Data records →
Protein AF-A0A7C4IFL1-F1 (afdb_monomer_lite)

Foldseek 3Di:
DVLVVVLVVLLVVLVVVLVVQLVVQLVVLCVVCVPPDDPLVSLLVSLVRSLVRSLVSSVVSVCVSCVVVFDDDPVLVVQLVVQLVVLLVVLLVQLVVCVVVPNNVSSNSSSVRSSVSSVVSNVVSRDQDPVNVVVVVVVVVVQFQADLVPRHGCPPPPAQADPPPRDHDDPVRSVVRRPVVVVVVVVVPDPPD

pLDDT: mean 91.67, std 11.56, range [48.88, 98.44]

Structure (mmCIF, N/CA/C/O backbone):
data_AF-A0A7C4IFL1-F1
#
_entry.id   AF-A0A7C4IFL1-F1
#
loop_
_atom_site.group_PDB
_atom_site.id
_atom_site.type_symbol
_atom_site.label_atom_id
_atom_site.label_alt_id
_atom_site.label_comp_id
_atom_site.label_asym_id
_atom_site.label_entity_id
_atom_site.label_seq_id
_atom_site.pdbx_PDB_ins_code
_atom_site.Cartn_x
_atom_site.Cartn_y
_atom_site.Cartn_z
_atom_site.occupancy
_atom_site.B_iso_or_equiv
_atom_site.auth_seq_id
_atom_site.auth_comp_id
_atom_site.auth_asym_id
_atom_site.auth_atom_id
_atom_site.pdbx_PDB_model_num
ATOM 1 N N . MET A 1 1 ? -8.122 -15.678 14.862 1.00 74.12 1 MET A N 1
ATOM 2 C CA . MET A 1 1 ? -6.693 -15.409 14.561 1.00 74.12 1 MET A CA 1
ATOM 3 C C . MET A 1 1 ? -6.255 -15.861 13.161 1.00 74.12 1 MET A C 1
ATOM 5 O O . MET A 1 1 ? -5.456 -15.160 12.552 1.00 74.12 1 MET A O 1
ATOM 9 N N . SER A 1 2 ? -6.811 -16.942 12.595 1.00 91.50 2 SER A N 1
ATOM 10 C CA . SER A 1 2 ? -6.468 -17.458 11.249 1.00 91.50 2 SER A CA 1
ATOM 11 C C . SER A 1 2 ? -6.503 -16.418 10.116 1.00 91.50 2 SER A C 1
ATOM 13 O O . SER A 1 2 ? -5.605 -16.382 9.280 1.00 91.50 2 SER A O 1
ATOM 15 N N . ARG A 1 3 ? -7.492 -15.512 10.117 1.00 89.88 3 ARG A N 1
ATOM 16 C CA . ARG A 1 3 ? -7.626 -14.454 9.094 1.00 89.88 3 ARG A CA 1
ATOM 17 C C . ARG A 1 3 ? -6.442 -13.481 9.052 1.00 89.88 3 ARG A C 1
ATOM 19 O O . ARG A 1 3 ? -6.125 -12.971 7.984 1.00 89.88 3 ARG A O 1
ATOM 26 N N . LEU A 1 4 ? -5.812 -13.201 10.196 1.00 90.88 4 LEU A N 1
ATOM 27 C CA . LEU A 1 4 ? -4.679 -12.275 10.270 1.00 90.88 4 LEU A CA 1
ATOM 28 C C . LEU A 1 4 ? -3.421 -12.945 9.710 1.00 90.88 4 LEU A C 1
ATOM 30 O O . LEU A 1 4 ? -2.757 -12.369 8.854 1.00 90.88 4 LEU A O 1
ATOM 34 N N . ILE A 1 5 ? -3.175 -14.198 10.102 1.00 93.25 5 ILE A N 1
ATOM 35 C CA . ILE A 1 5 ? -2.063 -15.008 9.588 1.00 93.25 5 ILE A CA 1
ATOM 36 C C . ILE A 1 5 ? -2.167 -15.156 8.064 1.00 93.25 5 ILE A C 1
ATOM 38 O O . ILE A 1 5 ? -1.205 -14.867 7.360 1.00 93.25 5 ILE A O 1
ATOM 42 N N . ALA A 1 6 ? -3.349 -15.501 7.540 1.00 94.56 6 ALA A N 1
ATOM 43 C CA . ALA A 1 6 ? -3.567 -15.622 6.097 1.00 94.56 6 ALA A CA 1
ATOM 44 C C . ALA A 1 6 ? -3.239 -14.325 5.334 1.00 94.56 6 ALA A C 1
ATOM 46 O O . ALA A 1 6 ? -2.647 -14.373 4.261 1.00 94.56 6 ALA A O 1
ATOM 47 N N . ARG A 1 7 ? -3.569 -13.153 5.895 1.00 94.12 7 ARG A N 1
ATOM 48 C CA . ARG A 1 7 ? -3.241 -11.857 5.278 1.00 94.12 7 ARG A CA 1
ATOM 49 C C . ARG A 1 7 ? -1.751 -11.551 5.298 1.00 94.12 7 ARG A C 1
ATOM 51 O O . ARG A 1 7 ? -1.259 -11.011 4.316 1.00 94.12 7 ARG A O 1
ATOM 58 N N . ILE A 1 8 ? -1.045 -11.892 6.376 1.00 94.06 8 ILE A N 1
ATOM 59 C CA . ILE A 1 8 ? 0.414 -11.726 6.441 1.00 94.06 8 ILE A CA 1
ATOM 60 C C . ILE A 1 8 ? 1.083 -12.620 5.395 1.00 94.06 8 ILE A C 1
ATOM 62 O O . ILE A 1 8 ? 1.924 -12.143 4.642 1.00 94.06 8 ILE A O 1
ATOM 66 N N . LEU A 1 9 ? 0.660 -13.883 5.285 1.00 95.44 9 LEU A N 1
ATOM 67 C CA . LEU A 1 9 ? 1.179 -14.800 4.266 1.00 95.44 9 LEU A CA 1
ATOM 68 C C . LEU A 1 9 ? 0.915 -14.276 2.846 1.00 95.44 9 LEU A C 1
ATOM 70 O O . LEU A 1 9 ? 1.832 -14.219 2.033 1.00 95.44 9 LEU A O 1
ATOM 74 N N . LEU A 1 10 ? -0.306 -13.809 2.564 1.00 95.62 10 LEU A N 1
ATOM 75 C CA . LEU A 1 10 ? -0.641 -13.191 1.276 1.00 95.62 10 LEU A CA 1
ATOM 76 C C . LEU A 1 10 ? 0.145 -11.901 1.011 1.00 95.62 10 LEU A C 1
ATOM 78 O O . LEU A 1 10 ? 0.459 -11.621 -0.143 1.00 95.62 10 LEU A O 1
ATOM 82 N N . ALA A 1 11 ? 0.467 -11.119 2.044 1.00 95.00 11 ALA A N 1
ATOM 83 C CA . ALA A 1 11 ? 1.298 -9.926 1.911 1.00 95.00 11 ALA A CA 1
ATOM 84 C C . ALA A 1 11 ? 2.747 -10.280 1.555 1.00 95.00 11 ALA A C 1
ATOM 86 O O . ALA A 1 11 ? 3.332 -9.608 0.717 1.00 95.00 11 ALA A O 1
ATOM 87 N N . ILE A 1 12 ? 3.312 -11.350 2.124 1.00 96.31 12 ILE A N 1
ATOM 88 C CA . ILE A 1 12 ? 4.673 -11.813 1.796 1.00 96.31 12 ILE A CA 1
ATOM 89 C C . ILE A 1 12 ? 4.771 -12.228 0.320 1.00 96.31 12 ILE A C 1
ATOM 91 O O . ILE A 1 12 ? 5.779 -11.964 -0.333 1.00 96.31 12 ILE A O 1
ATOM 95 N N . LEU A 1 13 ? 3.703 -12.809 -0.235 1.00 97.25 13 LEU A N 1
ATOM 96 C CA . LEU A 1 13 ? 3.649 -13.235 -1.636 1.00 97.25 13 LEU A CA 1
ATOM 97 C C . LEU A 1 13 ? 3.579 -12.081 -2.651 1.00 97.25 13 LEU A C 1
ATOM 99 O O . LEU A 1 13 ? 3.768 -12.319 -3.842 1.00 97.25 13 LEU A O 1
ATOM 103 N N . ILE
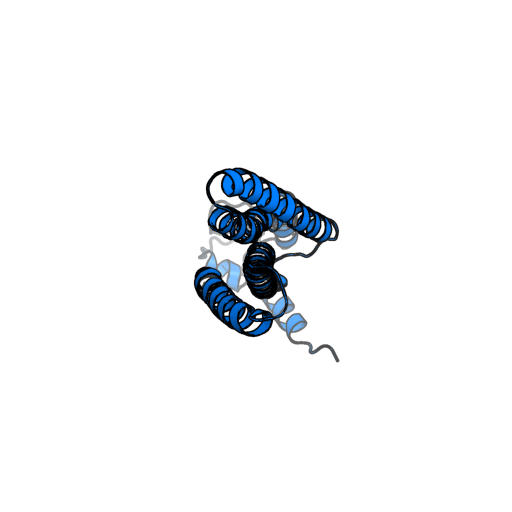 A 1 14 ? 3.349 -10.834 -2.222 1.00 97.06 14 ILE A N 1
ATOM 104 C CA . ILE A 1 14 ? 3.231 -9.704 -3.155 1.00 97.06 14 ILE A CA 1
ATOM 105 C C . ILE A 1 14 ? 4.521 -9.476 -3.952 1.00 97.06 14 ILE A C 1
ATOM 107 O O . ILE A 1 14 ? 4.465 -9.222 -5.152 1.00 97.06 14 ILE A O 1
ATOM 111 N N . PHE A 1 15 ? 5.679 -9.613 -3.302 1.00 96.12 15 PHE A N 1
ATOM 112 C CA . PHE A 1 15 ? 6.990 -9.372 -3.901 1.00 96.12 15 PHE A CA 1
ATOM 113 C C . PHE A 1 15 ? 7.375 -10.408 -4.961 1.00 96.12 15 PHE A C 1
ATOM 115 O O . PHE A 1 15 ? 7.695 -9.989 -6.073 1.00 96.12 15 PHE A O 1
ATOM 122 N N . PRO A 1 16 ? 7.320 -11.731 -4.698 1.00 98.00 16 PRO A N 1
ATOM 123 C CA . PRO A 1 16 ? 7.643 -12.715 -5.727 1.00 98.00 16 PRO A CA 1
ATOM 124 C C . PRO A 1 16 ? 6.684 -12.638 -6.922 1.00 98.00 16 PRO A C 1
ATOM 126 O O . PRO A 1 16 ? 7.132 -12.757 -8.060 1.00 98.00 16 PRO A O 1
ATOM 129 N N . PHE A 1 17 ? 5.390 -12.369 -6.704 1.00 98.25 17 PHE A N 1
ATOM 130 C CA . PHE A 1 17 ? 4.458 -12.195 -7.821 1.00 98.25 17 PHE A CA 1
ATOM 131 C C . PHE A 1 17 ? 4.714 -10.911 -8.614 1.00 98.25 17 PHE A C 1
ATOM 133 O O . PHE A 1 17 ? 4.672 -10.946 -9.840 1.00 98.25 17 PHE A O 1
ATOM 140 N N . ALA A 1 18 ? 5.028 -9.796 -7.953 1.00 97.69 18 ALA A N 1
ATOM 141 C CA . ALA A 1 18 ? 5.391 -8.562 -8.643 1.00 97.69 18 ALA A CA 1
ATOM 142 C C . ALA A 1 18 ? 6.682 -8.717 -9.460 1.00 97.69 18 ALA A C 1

==

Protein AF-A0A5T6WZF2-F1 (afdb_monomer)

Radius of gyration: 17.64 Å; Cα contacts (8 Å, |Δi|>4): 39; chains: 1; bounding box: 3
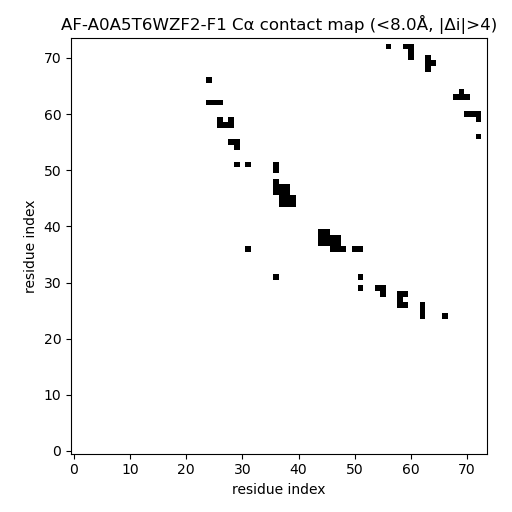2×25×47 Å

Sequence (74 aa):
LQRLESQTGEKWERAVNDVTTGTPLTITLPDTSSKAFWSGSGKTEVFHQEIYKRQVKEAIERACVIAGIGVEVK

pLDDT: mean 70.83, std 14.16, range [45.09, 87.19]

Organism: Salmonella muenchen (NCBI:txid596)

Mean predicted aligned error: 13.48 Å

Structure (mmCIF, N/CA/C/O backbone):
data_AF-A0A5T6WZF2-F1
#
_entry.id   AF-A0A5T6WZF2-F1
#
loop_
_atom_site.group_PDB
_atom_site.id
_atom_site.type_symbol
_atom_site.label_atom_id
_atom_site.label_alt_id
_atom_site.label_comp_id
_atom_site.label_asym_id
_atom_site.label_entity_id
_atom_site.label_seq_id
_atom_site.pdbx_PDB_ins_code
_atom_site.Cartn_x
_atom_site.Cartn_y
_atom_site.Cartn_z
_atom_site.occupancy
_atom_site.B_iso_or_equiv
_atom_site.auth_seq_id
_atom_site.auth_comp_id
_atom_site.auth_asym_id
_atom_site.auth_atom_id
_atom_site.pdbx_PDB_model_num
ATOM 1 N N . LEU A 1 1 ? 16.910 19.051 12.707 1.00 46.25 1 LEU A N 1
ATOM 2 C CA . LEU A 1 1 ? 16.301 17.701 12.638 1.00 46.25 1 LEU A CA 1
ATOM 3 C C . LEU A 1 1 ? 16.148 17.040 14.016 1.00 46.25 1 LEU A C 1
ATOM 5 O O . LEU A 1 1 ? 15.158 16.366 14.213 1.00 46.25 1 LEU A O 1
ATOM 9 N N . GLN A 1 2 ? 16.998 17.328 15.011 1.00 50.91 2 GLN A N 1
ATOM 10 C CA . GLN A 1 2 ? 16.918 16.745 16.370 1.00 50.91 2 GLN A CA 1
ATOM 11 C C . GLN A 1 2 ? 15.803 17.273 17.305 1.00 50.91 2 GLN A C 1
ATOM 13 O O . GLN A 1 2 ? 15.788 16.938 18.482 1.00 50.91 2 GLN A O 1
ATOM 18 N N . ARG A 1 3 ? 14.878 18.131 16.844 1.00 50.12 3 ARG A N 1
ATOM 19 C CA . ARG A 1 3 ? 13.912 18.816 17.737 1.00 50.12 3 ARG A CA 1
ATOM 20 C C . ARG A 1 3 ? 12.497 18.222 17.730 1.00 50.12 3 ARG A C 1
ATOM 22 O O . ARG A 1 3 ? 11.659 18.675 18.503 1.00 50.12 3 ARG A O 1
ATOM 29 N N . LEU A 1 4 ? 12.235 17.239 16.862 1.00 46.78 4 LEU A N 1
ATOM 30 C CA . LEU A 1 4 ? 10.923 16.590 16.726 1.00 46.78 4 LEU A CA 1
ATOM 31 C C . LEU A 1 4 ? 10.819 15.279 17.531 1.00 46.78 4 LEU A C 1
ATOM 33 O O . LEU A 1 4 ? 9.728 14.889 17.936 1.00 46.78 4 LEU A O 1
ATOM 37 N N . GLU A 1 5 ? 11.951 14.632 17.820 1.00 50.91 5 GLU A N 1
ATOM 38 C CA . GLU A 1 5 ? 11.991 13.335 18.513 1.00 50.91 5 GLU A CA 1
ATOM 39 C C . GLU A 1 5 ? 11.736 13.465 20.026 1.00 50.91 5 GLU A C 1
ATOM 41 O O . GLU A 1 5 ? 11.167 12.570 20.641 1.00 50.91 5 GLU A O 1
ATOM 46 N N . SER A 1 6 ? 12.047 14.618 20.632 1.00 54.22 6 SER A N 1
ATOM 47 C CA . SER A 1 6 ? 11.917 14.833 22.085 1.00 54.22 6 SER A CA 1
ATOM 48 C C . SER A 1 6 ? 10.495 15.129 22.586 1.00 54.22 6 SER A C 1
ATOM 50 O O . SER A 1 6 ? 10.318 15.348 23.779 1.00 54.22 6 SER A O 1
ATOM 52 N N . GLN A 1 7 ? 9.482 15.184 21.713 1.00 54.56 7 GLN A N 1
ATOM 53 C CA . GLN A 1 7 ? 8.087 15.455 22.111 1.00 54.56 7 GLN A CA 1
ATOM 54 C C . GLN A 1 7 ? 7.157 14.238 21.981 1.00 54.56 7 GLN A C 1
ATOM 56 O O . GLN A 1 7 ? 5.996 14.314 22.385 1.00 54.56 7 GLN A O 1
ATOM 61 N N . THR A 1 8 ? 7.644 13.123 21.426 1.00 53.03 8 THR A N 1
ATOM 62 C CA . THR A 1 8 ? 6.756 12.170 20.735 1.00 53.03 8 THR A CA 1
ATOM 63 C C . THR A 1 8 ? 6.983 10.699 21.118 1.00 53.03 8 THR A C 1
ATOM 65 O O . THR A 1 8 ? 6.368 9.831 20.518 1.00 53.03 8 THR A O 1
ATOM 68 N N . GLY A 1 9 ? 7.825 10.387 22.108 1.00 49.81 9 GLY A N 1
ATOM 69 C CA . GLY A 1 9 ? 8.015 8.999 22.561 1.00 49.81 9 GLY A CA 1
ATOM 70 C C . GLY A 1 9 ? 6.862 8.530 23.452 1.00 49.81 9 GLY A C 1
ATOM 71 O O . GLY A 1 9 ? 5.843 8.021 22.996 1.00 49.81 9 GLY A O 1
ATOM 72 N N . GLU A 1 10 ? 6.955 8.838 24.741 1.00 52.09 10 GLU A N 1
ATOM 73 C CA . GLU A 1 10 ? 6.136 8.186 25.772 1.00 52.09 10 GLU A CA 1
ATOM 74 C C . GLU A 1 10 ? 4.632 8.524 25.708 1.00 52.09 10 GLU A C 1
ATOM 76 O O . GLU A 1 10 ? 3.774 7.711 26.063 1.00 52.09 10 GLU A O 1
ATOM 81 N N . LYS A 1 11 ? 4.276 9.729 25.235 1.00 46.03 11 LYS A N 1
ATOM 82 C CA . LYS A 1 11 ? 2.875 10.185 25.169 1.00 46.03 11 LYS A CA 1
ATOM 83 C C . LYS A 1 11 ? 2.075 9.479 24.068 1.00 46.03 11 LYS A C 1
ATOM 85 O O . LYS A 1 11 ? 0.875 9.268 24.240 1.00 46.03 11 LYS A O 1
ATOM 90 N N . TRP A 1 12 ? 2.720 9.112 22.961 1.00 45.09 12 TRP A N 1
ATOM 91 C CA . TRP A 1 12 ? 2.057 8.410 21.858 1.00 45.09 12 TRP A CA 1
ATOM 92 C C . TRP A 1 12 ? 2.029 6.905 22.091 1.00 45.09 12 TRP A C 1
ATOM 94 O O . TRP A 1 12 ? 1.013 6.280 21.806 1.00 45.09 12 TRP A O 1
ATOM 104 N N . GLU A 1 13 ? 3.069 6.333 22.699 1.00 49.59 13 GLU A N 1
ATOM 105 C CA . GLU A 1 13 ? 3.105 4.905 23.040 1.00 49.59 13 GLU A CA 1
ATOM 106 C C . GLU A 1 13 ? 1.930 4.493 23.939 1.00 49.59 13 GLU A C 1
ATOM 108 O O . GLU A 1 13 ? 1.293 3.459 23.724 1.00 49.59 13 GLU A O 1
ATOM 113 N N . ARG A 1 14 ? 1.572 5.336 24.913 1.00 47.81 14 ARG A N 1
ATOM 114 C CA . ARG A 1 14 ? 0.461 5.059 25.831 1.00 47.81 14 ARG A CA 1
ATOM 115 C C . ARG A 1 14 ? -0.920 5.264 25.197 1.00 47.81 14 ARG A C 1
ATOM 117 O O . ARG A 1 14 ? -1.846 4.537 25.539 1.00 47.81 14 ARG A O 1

EXERCISE DETAILS →
Give back, exactly as written, the stretch from the line with "Protein AF-A0A7C4IFL1-F1 (afdb_monomer_lite)" through the line with "pLDDT: mean 91.67, std", and no other lines from the records above.

ANSWER TO THE EXERCISE →
Protein AF-A0A7C4IFL1-F1 (afdb_monomer_lite)

Foldseek 3Di:
DVLVVVLVVLLVVLVVVLVVQLVVQLVVLCVVCVPPDDPLVSLLVSLVRSLVRSLVSSVVSVCVSCVVVFDDDPVLVVQLVVQLVVLLVVLLVQLVVCVVVPNNVSSNSSSVRSSVSSVVSNVVSRDQDPVNVVVVVVVVVVQFQADLVPRHGCPPPPAQADPPPRDHDDPVRSVVRRPVVVVVVVVVPDPPD

pLDDT: mean 91.67, std 11.56, range [48.88, 98.44]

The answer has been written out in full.